▶ Problem description: Look through the records below for the line holding "ATOM 300 C C". Write it out exactly, with each following line through the line holding "ATOM 323 N N".

▶ Data for this exercise:
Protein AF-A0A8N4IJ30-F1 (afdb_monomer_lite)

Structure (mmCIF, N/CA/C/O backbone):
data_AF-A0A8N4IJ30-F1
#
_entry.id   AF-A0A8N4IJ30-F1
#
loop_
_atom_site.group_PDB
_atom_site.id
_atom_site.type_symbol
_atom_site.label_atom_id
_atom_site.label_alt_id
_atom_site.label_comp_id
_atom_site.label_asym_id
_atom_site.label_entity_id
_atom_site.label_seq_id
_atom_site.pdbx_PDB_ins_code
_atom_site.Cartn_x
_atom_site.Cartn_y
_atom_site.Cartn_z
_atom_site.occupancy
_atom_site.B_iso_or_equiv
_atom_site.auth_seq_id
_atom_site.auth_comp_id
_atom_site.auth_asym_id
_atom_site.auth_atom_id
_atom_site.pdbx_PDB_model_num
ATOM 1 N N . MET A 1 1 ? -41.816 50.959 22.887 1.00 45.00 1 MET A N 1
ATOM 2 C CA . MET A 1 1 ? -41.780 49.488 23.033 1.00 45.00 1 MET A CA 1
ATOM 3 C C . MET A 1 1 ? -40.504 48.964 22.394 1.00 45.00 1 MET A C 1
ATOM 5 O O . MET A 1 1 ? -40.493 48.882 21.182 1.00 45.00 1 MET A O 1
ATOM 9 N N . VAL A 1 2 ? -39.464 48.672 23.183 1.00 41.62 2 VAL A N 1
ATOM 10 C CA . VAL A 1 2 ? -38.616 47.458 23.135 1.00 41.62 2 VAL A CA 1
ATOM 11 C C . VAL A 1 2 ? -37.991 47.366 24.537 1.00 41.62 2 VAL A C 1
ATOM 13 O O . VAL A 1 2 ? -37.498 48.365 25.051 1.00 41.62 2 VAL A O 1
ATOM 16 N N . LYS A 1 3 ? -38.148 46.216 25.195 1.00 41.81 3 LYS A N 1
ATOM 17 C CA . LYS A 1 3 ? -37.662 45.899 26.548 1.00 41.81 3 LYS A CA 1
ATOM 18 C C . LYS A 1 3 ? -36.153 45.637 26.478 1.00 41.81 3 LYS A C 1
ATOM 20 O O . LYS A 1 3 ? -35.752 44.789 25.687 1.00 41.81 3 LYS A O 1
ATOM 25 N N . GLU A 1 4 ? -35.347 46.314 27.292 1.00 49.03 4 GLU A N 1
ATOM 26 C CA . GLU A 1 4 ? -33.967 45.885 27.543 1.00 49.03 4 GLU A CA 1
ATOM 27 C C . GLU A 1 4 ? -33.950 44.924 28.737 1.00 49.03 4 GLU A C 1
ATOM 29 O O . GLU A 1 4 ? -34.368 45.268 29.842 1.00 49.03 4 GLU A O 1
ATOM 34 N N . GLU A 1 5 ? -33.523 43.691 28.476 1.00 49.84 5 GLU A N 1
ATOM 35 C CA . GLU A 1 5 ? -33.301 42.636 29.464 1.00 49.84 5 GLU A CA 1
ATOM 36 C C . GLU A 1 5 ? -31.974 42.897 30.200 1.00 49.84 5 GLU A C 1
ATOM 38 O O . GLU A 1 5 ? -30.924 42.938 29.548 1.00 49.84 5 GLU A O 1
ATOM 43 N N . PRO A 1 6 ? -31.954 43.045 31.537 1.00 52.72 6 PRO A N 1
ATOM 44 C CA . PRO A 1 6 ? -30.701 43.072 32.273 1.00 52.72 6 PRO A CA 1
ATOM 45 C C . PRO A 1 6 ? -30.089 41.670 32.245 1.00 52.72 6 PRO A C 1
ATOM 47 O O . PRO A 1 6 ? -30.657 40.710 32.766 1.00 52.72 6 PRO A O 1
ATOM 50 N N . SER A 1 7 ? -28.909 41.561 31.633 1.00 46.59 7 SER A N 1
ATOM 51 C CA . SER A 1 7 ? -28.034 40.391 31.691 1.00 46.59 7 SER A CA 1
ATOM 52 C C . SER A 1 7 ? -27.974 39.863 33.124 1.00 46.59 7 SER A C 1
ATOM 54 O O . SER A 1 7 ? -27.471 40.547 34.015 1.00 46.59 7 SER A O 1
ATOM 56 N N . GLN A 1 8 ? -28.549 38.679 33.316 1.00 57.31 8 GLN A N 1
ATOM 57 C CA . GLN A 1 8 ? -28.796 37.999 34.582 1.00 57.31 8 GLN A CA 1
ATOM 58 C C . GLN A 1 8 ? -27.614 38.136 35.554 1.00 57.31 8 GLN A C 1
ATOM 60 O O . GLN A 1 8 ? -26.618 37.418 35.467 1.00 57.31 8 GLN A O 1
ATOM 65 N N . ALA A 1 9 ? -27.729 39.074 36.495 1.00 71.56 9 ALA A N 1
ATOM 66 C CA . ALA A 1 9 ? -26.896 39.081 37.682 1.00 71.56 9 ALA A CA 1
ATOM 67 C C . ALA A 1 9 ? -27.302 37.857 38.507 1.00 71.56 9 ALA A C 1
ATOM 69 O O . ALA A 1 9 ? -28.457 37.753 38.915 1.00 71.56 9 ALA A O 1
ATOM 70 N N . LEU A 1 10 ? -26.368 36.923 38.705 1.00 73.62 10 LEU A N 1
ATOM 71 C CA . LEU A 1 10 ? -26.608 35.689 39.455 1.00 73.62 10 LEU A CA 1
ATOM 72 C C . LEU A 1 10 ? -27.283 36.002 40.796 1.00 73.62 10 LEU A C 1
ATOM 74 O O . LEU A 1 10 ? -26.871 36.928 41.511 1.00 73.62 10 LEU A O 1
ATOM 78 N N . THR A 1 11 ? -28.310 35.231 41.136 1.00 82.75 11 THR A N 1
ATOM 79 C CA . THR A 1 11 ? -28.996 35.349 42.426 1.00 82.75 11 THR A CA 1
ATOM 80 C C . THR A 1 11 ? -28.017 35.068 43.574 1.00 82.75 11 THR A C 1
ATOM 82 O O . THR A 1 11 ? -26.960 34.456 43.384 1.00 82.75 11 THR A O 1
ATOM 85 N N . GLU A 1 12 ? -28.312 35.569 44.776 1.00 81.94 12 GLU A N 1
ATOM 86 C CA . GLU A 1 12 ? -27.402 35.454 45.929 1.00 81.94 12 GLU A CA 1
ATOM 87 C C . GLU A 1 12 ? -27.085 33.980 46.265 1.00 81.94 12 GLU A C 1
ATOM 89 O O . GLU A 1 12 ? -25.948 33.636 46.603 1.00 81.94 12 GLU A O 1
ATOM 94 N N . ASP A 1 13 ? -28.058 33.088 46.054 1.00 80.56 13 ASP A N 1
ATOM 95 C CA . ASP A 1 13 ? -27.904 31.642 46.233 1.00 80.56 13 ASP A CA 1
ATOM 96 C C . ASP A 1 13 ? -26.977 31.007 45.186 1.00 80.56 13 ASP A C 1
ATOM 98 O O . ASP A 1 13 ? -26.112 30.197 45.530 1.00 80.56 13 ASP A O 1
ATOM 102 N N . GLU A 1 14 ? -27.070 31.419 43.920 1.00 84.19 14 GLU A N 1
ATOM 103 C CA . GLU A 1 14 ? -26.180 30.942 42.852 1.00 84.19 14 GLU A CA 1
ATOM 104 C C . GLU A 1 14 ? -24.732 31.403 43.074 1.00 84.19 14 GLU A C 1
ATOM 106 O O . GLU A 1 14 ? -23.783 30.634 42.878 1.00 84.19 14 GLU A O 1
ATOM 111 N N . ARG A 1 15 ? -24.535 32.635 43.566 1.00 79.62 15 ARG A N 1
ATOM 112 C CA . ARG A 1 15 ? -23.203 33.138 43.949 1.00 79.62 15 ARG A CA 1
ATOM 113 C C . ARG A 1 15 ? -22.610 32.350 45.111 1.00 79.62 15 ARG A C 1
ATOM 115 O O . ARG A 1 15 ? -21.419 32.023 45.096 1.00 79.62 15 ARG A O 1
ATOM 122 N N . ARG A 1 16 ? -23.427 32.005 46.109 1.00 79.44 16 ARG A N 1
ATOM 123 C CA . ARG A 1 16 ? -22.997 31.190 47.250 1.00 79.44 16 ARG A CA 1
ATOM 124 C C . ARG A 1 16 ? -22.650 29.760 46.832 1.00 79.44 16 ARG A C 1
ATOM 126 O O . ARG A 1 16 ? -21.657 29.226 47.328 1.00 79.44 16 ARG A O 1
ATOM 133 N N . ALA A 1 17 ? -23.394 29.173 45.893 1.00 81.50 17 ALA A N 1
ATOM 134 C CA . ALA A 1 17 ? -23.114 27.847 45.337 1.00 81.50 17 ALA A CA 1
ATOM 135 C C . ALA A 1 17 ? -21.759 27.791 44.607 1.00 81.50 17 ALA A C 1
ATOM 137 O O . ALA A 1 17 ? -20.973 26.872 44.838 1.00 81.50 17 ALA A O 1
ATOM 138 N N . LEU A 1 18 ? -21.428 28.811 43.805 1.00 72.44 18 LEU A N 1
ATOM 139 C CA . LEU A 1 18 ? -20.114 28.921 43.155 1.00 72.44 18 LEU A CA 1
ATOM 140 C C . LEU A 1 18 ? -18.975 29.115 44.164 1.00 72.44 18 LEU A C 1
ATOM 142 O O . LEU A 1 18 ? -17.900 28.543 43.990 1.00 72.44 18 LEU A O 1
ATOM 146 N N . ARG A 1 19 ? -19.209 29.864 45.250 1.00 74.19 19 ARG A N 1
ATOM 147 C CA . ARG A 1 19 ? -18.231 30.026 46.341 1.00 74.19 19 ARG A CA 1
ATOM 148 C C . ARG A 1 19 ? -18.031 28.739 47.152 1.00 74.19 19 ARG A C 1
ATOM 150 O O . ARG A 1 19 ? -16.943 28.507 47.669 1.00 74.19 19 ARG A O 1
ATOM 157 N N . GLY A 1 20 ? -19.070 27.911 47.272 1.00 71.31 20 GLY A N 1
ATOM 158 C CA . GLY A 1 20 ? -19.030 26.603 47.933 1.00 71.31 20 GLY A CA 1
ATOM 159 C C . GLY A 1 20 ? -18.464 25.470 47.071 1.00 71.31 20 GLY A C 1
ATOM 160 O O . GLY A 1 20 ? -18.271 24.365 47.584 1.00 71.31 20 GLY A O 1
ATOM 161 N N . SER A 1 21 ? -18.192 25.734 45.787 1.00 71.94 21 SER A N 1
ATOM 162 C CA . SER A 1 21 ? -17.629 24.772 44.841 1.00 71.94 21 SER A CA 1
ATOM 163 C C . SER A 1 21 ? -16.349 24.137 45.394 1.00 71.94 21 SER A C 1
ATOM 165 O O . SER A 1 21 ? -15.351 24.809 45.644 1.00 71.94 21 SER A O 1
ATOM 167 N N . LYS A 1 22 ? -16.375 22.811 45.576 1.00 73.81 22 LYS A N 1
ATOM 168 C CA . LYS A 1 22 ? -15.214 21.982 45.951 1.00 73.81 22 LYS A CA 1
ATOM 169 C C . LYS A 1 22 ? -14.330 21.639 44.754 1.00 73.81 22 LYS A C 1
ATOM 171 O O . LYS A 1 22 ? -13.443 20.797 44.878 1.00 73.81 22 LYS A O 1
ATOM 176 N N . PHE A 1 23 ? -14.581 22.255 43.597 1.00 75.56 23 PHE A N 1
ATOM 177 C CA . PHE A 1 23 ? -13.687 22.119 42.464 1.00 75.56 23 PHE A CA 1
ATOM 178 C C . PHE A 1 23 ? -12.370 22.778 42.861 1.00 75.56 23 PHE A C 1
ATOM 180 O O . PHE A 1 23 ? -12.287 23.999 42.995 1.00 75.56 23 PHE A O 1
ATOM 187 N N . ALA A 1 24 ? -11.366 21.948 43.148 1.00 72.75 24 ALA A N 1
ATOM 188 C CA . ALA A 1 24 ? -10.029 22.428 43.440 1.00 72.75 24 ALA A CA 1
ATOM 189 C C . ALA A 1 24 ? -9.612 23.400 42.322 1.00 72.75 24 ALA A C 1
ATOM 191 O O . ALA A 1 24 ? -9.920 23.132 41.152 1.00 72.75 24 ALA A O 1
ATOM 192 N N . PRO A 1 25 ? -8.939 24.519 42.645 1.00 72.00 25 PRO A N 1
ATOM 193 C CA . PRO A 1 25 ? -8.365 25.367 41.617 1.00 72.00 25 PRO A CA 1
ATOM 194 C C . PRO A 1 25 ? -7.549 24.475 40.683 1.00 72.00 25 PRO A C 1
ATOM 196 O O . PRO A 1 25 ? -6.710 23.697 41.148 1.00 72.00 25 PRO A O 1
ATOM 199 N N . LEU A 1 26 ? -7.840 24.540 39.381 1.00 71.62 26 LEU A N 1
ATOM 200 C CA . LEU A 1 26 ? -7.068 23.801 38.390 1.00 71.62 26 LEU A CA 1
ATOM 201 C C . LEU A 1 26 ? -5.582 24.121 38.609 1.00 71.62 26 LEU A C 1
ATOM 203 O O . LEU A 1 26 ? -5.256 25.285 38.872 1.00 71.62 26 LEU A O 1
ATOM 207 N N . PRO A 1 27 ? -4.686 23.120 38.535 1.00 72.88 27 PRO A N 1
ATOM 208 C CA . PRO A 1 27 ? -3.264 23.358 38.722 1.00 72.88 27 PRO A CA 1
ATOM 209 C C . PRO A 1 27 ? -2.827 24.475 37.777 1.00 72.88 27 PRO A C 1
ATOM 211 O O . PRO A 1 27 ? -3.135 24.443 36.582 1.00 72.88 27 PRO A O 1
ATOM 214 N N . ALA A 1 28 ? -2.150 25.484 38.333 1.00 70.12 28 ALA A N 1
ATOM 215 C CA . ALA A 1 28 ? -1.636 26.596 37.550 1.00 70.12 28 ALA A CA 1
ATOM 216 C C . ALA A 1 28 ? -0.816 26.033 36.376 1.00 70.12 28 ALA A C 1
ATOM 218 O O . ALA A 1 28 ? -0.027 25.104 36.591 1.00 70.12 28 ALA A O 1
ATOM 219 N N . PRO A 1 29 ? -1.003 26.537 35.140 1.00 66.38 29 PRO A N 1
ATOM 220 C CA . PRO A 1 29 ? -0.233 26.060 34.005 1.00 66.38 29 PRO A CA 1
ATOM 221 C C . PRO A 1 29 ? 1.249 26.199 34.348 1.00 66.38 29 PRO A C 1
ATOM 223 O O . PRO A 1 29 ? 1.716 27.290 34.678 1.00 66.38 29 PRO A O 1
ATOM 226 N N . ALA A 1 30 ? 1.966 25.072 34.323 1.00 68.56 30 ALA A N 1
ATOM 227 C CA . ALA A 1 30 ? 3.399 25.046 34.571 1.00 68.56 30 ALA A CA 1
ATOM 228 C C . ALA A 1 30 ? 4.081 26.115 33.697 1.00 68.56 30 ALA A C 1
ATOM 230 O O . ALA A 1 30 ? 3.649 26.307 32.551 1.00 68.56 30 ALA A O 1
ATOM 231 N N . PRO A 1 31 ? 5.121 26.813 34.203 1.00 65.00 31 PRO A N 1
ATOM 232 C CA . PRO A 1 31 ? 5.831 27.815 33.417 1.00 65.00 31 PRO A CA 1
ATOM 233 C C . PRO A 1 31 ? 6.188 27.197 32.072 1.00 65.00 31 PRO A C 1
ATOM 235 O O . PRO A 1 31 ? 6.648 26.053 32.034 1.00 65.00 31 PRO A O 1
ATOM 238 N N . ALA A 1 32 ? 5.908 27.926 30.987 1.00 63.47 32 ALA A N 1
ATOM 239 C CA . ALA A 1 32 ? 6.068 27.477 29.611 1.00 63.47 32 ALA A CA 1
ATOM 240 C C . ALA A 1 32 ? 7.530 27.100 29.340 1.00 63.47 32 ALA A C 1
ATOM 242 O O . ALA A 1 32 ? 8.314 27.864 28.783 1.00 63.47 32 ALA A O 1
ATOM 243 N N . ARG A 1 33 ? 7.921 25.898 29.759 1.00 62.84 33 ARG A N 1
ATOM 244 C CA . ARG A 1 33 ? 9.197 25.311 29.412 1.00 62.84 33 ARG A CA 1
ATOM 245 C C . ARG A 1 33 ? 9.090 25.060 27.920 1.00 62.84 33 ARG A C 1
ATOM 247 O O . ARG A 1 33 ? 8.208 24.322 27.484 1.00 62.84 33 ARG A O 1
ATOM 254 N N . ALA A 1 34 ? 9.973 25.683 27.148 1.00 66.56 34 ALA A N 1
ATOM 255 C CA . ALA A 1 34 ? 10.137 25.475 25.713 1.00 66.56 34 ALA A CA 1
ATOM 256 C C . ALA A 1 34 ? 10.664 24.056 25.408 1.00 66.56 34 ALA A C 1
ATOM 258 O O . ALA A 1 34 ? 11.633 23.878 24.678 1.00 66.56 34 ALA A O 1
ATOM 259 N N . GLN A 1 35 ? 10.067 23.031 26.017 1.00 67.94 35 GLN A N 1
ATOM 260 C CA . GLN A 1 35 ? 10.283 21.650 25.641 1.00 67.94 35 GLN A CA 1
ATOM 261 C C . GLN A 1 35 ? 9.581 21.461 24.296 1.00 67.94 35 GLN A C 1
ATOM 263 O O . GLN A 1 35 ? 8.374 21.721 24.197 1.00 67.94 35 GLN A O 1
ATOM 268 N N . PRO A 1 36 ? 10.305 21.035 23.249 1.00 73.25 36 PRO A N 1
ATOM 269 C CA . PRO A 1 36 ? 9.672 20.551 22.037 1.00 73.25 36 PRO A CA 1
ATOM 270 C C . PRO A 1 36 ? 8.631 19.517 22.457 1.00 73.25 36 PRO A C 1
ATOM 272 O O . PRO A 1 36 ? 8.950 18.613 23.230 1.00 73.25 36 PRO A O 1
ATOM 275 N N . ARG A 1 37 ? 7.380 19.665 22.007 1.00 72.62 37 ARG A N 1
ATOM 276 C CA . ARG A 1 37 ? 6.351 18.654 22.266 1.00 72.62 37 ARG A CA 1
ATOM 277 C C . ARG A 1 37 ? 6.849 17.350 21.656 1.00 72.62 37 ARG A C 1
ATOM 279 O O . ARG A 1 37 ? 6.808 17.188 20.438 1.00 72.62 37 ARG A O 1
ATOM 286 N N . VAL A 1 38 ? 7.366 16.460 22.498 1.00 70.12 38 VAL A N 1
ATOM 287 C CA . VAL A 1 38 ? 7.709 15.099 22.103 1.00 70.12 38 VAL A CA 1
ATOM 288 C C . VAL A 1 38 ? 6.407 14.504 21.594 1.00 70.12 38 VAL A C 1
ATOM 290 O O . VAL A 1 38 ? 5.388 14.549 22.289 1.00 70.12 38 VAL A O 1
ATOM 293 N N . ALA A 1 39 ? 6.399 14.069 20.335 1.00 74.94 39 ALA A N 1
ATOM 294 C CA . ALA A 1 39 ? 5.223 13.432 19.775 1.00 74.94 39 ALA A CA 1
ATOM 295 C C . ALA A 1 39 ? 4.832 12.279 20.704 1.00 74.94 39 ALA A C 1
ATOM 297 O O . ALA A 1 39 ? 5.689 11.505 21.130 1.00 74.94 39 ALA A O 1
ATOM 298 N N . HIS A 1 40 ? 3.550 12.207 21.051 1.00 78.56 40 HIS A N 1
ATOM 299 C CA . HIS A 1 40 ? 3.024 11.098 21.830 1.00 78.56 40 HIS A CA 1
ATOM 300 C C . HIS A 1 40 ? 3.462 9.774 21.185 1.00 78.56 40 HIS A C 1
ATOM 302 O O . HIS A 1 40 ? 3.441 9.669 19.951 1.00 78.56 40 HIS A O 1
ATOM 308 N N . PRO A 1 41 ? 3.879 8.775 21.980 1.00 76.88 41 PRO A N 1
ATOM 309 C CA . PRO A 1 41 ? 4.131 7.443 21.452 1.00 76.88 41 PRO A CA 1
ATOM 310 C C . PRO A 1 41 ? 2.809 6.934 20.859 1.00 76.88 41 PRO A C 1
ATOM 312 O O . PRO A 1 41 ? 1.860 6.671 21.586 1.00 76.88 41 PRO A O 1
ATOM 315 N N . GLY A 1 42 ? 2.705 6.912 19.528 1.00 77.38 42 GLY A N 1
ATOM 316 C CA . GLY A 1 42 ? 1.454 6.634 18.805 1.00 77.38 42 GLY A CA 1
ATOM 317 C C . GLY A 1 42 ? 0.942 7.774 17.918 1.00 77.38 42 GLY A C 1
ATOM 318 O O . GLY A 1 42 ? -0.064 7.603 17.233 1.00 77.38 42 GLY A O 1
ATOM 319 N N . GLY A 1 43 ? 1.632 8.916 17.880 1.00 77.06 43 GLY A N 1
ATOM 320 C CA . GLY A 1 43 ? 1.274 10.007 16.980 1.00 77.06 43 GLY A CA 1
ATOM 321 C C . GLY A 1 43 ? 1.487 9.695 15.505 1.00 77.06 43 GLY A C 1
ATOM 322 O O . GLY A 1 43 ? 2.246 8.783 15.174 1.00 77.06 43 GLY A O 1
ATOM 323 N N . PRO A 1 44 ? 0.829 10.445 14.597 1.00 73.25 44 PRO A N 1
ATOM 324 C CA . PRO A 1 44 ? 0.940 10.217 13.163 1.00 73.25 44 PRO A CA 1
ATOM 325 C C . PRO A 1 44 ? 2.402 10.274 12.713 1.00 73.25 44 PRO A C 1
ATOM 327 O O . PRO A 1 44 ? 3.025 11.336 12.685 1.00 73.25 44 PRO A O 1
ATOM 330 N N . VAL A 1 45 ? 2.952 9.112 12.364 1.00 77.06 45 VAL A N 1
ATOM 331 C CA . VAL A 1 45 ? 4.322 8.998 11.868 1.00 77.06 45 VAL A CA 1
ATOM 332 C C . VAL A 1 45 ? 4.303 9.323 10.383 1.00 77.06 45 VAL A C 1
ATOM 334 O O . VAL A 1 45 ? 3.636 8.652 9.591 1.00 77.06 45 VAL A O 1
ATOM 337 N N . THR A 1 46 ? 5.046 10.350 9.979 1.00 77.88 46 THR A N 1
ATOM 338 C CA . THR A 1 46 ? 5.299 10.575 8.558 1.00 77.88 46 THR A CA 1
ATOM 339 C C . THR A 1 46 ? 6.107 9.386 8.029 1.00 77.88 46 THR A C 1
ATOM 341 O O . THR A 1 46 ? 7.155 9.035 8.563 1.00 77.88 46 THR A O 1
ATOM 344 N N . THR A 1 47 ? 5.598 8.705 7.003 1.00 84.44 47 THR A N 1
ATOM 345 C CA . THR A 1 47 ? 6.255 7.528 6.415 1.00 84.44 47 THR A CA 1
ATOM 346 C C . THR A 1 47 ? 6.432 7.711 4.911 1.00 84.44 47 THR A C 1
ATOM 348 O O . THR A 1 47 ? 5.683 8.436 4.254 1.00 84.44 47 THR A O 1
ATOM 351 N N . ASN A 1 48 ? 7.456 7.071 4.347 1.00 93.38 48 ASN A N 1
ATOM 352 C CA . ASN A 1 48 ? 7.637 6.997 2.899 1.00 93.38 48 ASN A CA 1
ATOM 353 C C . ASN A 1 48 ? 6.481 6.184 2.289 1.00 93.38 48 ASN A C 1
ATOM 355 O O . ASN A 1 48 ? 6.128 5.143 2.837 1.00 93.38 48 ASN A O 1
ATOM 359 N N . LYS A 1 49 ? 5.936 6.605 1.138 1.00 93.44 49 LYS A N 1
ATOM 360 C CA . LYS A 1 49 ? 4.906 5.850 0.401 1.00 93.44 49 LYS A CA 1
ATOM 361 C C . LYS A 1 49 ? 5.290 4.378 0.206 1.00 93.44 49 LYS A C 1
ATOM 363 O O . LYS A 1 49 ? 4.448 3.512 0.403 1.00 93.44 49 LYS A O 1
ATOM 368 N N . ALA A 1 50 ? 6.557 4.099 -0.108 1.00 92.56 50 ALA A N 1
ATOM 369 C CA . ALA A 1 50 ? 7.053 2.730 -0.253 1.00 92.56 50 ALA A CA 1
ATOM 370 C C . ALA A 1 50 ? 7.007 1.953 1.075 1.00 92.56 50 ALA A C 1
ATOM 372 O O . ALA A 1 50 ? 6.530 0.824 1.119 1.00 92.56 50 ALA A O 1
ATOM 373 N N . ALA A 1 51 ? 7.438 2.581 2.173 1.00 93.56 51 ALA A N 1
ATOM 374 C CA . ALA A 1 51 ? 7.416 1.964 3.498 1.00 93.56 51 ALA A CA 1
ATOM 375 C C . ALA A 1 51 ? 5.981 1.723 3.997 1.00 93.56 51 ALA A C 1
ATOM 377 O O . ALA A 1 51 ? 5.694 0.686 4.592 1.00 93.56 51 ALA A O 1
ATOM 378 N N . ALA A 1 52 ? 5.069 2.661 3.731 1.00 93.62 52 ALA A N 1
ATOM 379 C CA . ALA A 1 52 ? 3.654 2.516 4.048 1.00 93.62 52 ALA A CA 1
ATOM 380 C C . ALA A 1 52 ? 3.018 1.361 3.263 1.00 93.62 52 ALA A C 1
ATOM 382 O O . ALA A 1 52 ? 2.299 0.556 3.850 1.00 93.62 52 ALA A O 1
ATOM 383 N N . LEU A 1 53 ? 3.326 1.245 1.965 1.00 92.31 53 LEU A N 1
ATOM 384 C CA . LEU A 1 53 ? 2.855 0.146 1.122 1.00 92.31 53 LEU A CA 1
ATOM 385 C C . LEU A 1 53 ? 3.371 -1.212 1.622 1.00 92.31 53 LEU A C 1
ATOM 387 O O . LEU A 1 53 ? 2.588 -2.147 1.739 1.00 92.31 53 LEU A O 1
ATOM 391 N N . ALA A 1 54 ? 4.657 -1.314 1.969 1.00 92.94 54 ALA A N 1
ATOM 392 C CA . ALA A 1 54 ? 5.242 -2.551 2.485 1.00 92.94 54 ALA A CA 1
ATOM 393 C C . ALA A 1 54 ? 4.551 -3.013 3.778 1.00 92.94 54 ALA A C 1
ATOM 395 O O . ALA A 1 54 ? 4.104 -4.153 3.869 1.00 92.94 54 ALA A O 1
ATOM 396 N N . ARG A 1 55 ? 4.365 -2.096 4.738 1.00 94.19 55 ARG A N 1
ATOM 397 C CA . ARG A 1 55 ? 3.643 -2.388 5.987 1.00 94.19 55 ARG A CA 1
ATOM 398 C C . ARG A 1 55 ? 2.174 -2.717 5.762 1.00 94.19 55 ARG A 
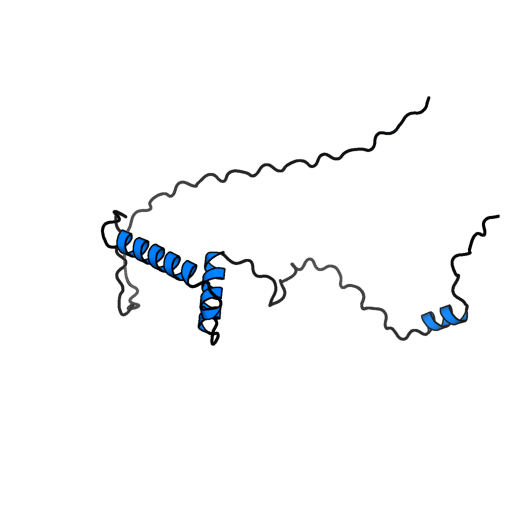C 1
ATOM 400 O O . ARG A 1 55 ? 1.599 -3.501 6.511 1.00 94.19 55 ARG A O 1
ATOM 407 N N . PHE A 1 56 ? 1.547 -2.096 4.764 1.00 92.94 56 PHE A N 1
ATOM 408 C CA . PHE A 1 56 ? 0.191 -2.452 4.373 1.00 92.94 56 PHE A CA 1
ATOM 409 C C . PHE A 1 56 ? 0.149 -3.903 3.891 1.00 92.94 56 PHE A C 1
ATOM 411 O O . PHE A 1 56 ? -0.617 -4.680 4.445 1.00 92.94 56 PHE A O 1
ATOM 418 N N . LEU A 1 57 ? 1.002 -4.290 2.938 1.00 92.00 57 LEU A N 1
ATOM 419 C CA . LEU A 1 57 ? 1.043 -5.660 2.417 1.00 92.00 57 LEU A CA 1
ATOM 420 C C . LEU A 1 57 ? 1.337 -6.689 3.518 1.00 92.00 57 LEU A C 1
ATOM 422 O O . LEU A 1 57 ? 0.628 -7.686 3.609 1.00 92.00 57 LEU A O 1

▶ The answer:
ATOM 300 C C . HIS A 1 40 ? 3.462 9.774 21.185 1.00 78.56 40 HIS A C 1
ATOM 302 O O . HIS A 1 40 ? 3.441 9.669 19.951 1.00 78.56 40 HIS A O 1
ATOM 308 N N . PRO A 1 41 ? 3.879 8.775 21.980 1.00 76.88 41 PRO A N 1
ATOM 309 C CA . PRO A 1 41 ? 4.131 7.443 21.452 1.00 76.88 41 PRO A CA 1
ATOM 310 C C . PRO A 1 41 ? 2.809 6.934 20.859 1.00 76.88 41 PRO A C 1
ATOM 312 O O . PRO A 1 41 ? 1.860 6.671 21.586 1.00 76.88 41 PRO A O 1
ATOM 315 N N . GLY A 1 42 ? 2.705 6.912 19.528 1.00 77.38 42 GLY A N 1
ATOM 316 C CA . GLY A 1 42 ? 1.454 6.634 18.805 1.00 77.38 42 GLY A CA 1
ATOM 317 C C . GLY A 1 42 ? 0.942 7.774 17.918 1.00 77.38 42 GLY A C 1
ATOM 318 O O . GLY A 1 42 ? -0.064 7.603 17.233 1.00 77.38 42 GLY A O 1
ATOM 319 N N . GLY A 1 43 ? 1.632 8.916 17.880 1.00 77.06 43 GLY A N 1
ATOM 320 C CA . GLY A 1 43 ? 1.274 10.007 16.980 1.00 77.06 43 GLY A CA 1
ATOM 321 C C . GLY A 1 43 ? 1.487 9.695 15.505 1.00 77.06 43 GLY A C 1
ATOM 322 O O . GLY A 1 43 ? 2.246 8.783 15.174 1.00 77.06 43 GLY A O 1
ATOM 323 N N . PRO A 1 44 ? 0.829 10.445 14.597 1.00 73.25 44 PRO A N 1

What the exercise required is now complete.